# [DESCRIPTION OF THE TASK]
Could you reproduce, from the records below, everything from the line with "ATOM 94 N N" down to the line with "ATOM 111 C C", keeping both of those lines and changing nothing?

** Opening EXTRACTED MATERIAL block **

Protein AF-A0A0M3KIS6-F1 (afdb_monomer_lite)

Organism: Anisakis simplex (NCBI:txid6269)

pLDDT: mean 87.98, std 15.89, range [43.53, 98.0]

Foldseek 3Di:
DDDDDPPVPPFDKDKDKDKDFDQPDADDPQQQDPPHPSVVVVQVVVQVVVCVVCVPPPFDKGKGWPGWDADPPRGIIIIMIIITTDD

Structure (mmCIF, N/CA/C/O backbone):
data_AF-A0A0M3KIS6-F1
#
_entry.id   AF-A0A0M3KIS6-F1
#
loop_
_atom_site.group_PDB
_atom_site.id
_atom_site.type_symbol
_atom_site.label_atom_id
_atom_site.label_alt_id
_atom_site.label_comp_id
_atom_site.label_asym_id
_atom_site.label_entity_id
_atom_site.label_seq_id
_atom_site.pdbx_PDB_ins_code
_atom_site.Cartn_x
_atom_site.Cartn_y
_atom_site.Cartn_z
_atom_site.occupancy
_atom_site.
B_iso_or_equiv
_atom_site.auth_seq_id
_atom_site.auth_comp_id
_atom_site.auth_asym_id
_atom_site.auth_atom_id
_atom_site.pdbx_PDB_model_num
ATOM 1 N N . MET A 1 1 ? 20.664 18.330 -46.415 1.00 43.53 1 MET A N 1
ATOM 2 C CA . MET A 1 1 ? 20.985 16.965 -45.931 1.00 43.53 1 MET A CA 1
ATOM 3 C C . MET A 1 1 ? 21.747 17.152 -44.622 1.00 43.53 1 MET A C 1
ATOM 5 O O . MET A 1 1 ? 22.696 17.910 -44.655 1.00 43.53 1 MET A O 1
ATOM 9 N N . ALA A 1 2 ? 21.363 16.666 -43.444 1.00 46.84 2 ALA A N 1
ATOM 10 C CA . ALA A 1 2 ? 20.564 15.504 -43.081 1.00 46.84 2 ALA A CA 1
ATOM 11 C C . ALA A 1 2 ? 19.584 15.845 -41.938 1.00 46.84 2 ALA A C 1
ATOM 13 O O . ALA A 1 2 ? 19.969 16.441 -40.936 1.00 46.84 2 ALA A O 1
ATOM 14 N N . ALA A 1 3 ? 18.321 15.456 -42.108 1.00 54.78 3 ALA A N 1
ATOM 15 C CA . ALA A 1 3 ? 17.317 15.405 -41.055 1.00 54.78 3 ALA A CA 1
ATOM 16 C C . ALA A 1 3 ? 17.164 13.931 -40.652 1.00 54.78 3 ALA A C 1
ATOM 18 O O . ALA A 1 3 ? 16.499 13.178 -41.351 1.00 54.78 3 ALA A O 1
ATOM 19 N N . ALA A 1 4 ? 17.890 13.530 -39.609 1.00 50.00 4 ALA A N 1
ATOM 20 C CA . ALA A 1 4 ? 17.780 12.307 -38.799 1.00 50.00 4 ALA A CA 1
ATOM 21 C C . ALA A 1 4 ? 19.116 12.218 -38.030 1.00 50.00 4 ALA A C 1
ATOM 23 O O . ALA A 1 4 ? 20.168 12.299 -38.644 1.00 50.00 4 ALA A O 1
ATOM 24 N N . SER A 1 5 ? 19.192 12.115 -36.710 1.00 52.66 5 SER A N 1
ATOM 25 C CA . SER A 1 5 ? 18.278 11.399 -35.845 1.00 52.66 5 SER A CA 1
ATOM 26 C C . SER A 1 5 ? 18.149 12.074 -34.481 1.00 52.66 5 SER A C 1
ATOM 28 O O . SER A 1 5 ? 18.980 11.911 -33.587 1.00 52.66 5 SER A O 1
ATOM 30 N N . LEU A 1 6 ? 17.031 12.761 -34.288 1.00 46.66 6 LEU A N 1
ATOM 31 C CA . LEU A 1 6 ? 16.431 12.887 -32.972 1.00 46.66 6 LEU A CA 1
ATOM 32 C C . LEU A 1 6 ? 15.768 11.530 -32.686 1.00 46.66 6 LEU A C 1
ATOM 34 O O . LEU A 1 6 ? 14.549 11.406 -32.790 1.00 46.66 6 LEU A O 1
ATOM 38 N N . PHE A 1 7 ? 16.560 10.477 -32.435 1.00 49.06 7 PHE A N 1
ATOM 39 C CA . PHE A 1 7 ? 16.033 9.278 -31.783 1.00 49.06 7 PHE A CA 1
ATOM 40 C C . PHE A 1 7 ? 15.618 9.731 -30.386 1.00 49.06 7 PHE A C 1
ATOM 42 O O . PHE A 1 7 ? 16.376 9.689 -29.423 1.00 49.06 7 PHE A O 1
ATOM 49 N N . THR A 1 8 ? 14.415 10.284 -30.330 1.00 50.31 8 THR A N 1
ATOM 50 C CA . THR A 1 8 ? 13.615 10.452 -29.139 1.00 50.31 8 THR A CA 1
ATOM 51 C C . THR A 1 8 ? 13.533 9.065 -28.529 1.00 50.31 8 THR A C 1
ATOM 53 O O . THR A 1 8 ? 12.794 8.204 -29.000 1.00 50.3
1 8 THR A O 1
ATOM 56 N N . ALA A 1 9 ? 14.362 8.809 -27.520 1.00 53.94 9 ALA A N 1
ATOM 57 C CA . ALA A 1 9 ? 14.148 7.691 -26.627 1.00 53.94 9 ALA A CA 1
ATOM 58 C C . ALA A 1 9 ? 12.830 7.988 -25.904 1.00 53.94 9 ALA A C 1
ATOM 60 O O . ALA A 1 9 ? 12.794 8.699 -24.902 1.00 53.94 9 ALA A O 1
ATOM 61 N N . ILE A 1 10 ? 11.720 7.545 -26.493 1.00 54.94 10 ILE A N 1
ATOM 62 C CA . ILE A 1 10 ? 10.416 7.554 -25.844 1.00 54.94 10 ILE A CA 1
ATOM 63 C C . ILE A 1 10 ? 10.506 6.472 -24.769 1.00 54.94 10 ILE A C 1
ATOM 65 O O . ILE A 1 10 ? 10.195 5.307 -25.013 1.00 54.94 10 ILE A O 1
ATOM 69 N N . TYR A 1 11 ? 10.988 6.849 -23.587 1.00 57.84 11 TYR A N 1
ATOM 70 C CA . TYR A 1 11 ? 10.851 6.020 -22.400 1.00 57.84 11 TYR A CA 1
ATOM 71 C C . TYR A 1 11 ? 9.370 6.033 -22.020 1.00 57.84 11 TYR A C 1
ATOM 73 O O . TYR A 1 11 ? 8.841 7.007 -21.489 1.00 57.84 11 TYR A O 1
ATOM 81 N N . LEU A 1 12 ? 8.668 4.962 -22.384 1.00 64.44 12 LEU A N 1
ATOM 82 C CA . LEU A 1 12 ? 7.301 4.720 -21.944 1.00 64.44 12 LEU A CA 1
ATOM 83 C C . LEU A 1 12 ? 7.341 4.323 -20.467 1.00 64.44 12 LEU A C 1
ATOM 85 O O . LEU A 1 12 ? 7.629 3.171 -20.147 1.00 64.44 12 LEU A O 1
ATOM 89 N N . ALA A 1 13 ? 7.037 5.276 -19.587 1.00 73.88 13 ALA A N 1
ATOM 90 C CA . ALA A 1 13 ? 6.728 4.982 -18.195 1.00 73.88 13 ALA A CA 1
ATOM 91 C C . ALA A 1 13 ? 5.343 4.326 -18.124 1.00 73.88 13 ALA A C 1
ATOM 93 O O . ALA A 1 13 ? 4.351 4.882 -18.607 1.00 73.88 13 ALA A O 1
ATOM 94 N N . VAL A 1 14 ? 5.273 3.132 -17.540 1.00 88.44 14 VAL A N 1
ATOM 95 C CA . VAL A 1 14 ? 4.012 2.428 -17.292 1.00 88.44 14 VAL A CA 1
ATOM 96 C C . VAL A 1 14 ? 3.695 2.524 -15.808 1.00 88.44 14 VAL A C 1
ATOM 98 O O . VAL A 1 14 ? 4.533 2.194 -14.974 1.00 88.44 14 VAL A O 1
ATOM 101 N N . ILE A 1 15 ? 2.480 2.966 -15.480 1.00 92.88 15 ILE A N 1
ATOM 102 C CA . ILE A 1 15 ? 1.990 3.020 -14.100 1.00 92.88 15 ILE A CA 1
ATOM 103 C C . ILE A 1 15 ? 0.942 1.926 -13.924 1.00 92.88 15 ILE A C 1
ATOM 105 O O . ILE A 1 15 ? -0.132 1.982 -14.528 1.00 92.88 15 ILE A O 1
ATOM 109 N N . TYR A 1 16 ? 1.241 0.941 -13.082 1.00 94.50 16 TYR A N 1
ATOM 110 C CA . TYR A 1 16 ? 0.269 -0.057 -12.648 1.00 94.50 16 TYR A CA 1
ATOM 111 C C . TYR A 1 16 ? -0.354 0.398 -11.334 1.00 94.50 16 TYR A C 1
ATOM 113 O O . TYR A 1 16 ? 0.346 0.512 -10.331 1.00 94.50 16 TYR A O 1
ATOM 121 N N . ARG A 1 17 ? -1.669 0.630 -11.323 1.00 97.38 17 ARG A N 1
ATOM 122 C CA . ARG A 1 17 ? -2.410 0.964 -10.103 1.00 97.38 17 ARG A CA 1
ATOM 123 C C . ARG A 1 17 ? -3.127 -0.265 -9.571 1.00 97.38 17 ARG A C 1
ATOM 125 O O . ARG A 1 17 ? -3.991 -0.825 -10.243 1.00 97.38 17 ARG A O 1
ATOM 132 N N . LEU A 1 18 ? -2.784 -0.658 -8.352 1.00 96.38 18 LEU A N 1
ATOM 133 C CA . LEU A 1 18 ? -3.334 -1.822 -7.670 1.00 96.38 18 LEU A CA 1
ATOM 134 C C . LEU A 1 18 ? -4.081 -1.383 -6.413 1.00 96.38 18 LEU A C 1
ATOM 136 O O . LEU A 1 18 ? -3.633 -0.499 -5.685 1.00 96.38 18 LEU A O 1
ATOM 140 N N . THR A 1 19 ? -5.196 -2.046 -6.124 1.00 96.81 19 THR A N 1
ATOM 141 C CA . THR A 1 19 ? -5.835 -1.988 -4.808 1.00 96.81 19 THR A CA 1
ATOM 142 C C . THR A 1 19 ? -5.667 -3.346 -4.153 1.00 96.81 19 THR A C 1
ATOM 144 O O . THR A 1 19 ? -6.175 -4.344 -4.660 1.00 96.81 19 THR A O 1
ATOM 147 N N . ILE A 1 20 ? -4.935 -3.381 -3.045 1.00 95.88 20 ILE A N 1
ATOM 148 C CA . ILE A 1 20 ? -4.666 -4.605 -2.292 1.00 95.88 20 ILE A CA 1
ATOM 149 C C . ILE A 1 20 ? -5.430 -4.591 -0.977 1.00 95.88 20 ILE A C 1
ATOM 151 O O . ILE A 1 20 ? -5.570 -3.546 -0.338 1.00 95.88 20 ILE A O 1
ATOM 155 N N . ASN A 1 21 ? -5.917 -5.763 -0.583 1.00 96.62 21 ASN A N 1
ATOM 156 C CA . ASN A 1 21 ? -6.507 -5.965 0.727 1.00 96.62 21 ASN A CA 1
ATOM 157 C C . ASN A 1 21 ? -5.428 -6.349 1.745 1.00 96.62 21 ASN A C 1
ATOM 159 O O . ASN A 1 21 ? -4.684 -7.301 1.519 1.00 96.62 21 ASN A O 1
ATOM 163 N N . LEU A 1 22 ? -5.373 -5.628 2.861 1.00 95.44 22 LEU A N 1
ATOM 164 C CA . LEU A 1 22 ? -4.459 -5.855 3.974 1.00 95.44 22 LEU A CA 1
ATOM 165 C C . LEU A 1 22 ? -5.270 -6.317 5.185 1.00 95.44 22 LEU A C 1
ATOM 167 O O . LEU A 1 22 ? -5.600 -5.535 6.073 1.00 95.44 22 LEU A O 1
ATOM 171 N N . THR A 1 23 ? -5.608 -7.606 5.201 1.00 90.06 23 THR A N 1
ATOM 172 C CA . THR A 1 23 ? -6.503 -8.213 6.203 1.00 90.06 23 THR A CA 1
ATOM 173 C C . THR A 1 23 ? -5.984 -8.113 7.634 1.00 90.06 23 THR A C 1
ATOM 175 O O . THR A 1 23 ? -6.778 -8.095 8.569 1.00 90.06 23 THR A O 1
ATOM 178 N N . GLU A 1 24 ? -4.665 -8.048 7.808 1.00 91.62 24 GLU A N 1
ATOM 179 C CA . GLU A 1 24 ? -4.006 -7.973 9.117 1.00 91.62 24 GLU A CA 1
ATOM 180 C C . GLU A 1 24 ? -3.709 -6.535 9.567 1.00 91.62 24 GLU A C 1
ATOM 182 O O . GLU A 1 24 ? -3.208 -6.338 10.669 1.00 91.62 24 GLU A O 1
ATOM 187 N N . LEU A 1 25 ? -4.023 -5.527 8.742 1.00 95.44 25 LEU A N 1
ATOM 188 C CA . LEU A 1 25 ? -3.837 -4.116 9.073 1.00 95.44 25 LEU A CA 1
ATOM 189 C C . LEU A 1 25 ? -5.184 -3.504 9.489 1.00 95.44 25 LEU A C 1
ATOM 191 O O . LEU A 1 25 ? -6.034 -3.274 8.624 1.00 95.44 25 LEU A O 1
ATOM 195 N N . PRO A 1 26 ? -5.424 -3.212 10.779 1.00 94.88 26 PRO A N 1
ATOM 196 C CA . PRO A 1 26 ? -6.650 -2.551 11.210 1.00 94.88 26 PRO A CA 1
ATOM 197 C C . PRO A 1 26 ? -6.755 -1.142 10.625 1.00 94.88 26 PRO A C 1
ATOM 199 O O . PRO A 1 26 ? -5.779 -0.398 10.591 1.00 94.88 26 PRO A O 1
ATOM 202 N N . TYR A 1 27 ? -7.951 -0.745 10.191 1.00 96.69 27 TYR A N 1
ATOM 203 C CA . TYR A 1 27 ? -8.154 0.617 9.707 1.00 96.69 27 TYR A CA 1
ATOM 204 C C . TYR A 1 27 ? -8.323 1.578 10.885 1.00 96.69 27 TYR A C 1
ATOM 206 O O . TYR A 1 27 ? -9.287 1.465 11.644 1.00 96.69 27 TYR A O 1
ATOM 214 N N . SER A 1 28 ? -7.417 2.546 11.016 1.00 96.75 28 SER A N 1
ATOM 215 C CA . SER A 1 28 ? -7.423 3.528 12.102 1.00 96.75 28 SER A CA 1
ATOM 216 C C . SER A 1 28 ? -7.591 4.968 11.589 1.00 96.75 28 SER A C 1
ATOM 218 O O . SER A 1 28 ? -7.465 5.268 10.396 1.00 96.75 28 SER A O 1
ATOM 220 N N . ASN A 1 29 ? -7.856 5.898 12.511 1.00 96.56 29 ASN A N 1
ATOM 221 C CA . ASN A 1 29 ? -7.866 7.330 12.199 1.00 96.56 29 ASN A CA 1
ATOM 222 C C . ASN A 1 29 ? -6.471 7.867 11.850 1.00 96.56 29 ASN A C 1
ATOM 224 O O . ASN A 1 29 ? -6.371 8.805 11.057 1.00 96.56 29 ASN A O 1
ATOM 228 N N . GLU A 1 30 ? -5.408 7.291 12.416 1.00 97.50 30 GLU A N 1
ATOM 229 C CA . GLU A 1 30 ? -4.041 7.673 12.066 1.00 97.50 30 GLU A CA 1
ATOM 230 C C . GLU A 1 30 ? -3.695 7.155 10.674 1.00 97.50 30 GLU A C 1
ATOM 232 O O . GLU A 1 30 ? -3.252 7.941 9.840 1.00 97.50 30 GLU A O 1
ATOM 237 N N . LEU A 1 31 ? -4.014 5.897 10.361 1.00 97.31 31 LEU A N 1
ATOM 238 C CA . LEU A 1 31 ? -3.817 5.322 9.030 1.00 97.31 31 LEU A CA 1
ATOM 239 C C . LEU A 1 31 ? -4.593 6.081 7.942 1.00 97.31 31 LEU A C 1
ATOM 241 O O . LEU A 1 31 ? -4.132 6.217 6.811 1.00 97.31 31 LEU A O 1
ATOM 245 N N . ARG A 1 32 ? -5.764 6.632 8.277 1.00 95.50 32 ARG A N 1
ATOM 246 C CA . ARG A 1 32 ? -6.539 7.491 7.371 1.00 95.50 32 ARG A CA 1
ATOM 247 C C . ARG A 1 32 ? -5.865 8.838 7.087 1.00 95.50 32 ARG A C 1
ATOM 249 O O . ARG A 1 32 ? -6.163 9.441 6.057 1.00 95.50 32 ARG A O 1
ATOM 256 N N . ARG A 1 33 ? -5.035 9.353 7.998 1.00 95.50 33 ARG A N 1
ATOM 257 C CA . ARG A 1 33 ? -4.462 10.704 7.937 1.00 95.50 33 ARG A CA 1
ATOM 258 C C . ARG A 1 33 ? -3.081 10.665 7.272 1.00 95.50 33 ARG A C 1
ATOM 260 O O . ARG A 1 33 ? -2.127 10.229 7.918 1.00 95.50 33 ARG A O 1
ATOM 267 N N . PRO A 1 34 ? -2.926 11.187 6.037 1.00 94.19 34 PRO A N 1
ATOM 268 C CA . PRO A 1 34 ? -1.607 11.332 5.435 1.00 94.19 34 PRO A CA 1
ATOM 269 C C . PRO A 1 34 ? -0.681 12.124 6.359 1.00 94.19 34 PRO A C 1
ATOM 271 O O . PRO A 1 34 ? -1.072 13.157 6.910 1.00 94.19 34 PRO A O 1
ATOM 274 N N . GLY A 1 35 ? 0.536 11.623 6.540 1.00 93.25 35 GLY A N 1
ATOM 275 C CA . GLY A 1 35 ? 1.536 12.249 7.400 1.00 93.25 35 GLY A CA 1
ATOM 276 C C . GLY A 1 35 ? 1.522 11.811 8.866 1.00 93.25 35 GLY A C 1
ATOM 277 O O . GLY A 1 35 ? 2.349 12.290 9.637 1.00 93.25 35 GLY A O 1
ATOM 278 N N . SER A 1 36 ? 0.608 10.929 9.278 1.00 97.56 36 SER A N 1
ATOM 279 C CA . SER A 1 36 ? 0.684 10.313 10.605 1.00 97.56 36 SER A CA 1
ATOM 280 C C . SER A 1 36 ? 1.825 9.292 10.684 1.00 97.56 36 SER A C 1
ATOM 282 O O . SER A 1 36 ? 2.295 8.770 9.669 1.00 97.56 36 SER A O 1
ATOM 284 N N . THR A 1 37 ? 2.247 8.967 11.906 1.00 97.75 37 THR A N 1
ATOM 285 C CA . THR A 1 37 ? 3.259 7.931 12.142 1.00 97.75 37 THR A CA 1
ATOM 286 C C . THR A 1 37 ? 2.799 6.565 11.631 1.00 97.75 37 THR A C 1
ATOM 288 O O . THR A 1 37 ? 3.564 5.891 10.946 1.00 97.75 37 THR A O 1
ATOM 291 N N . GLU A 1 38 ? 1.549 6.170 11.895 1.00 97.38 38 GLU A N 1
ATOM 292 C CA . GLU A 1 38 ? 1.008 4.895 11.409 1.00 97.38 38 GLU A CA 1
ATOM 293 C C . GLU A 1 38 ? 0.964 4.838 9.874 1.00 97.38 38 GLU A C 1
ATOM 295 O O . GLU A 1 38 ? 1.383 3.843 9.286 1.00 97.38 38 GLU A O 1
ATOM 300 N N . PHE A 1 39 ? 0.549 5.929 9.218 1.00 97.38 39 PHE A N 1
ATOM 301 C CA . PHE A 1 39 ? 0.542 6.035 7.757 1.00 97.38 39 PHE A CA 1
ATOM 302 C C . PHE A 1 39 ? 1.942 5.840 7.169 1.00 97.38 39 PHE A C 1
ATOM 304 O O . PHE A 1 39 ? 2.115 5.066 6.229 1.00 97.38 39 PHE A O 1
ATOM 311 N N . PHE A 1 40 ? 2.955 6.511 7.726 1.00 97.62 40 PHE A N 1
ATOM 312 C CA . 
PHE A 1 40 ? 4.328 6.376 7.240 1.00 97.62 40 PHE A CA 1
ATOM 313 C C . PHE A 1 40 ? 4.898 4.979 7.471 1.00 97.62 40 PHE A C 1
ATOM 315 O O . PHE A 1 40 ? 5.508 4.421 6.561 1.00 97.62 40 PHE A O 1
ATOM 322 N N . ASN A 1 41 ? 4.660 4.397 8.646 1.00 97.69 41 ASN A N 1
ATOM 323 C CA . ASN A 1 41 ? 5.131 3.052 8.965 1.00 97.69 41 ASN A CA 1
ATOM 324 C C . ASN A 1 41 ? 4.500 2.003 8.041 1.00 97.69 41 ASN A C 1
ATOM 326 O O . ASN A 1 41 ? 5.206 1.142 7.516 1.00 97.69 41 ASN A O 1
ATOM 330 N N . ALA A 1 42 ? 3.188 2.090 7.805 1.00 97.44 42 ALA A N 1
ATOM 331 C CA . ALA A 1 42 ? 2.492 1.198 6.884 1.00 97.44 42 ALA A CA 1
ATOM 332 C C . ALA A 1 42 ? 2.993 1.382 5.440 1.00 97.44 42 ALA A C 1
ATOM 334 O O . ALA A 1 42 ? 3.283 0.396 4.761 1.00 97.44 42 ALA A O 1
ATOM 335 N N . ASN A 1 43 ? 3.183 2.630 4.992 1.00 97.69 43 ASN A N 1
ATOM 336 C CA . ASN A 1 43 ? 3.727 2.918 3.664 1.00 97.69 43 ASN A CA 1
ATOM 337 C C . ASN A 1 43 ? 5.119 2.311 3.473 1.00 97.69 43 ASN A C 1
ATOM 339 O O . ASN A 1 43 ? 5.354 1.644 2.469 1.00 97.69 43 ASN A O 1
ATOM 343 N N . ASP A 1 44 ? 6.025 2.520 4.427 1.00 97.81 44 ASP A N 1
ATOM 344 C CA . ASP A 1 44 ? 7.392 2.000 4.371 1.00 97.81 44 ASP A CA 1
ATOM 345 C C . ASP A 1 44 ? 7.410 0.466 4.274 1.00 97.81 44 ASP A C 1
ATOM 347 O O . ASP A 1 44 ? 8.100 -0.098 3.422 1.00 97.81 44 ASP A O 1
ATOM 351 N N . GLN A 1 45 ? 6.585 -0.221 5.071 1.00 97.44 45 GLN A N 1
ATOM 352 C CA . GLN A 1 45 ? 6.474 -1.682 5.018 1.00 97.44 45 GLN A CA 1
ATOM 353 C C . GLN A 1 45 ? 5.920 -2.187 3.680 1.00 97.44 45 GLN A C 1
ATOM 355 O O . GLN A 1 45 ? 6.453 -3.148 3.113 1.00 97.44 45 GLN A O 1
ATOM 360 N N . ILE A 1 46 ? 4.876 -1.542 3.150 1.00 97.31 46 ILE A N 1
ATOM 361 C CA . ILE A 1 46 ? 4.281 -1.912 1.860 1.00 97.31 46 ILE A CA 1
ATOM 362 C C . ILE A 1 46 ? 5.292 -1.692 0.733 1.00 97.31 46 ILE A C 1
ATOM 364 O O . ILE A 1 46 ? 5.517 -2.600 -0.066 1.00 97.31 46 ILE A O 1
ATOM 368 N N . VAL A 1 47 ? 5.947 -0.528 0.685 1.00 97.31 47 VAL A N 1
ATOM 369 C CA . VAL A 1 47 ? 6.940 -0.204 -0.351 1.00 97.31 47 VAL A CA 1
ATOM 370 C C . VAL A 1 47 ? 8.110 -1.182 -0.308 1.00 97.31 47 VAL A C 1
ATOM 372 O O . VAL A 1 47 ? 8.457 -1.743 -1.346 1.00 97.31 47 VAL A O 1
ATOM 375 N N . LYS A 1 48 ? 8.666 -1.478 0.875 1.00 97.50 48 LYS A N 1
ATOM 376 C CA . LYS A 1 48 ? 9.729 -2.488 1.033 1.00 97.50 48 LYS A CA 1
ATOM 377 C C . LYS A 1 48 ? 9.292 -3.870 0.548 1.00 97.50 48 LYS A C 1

** Closing EXTRACTED MATERIAL block **

# [ANSWER BOX]
ATOM 94 N N . VAL A 1 14 ? 5.273 3.132 -17.540 1.00 88.44 14 VAL A N 1
ATOM 95 C CA . VAL A 1 14 ? 4.012 2.428 -17.292 1.00 88.44 14 VAL A CA 1
ATOM 96 C C . VAL A 1 14 ? 3.695 2.524 -15.808 1.00 88.44 14 VAL A C 1
ATOM 98 O O . VAL A 1 14 ? 4.533 2.194 -14.974 1.00 88.44 14 VAL A O 1
ATOM 101 N N . ILE A 1 15 ? 2.480 2.966 -15.480 1.00 92.88 15 ILE A N 1
ATOM 102 C CA . ILE A 1 15 ? 1.990 3.020 -14.100 1.00 92.88 15 ILE A CA 1
ATOM 103 C C . ILE A 1 15 ? 0.942 1.926 -13.924 1.00 92.88 15 ILE A C 1
ATOM 105 O O . ILE A 1 15 ? -0.132 1.982 -14.528 1.00 92.88 15 ILE A O 1
ATOM 109 N N . TYR A 1 16 ? 1.241 0.941 -13.082 1.00 94.50 16 TYR A N 1
ATOM 110 C CA . TYR A 1 16 ? 0.269 -0.057 -12.648 1.00 94.50 16 TYR A CA 1
ATOM 111 C C . TYR A 1 16 ? -0.354 0.398 -11.334 1.00 94.50 16 TYR A C 1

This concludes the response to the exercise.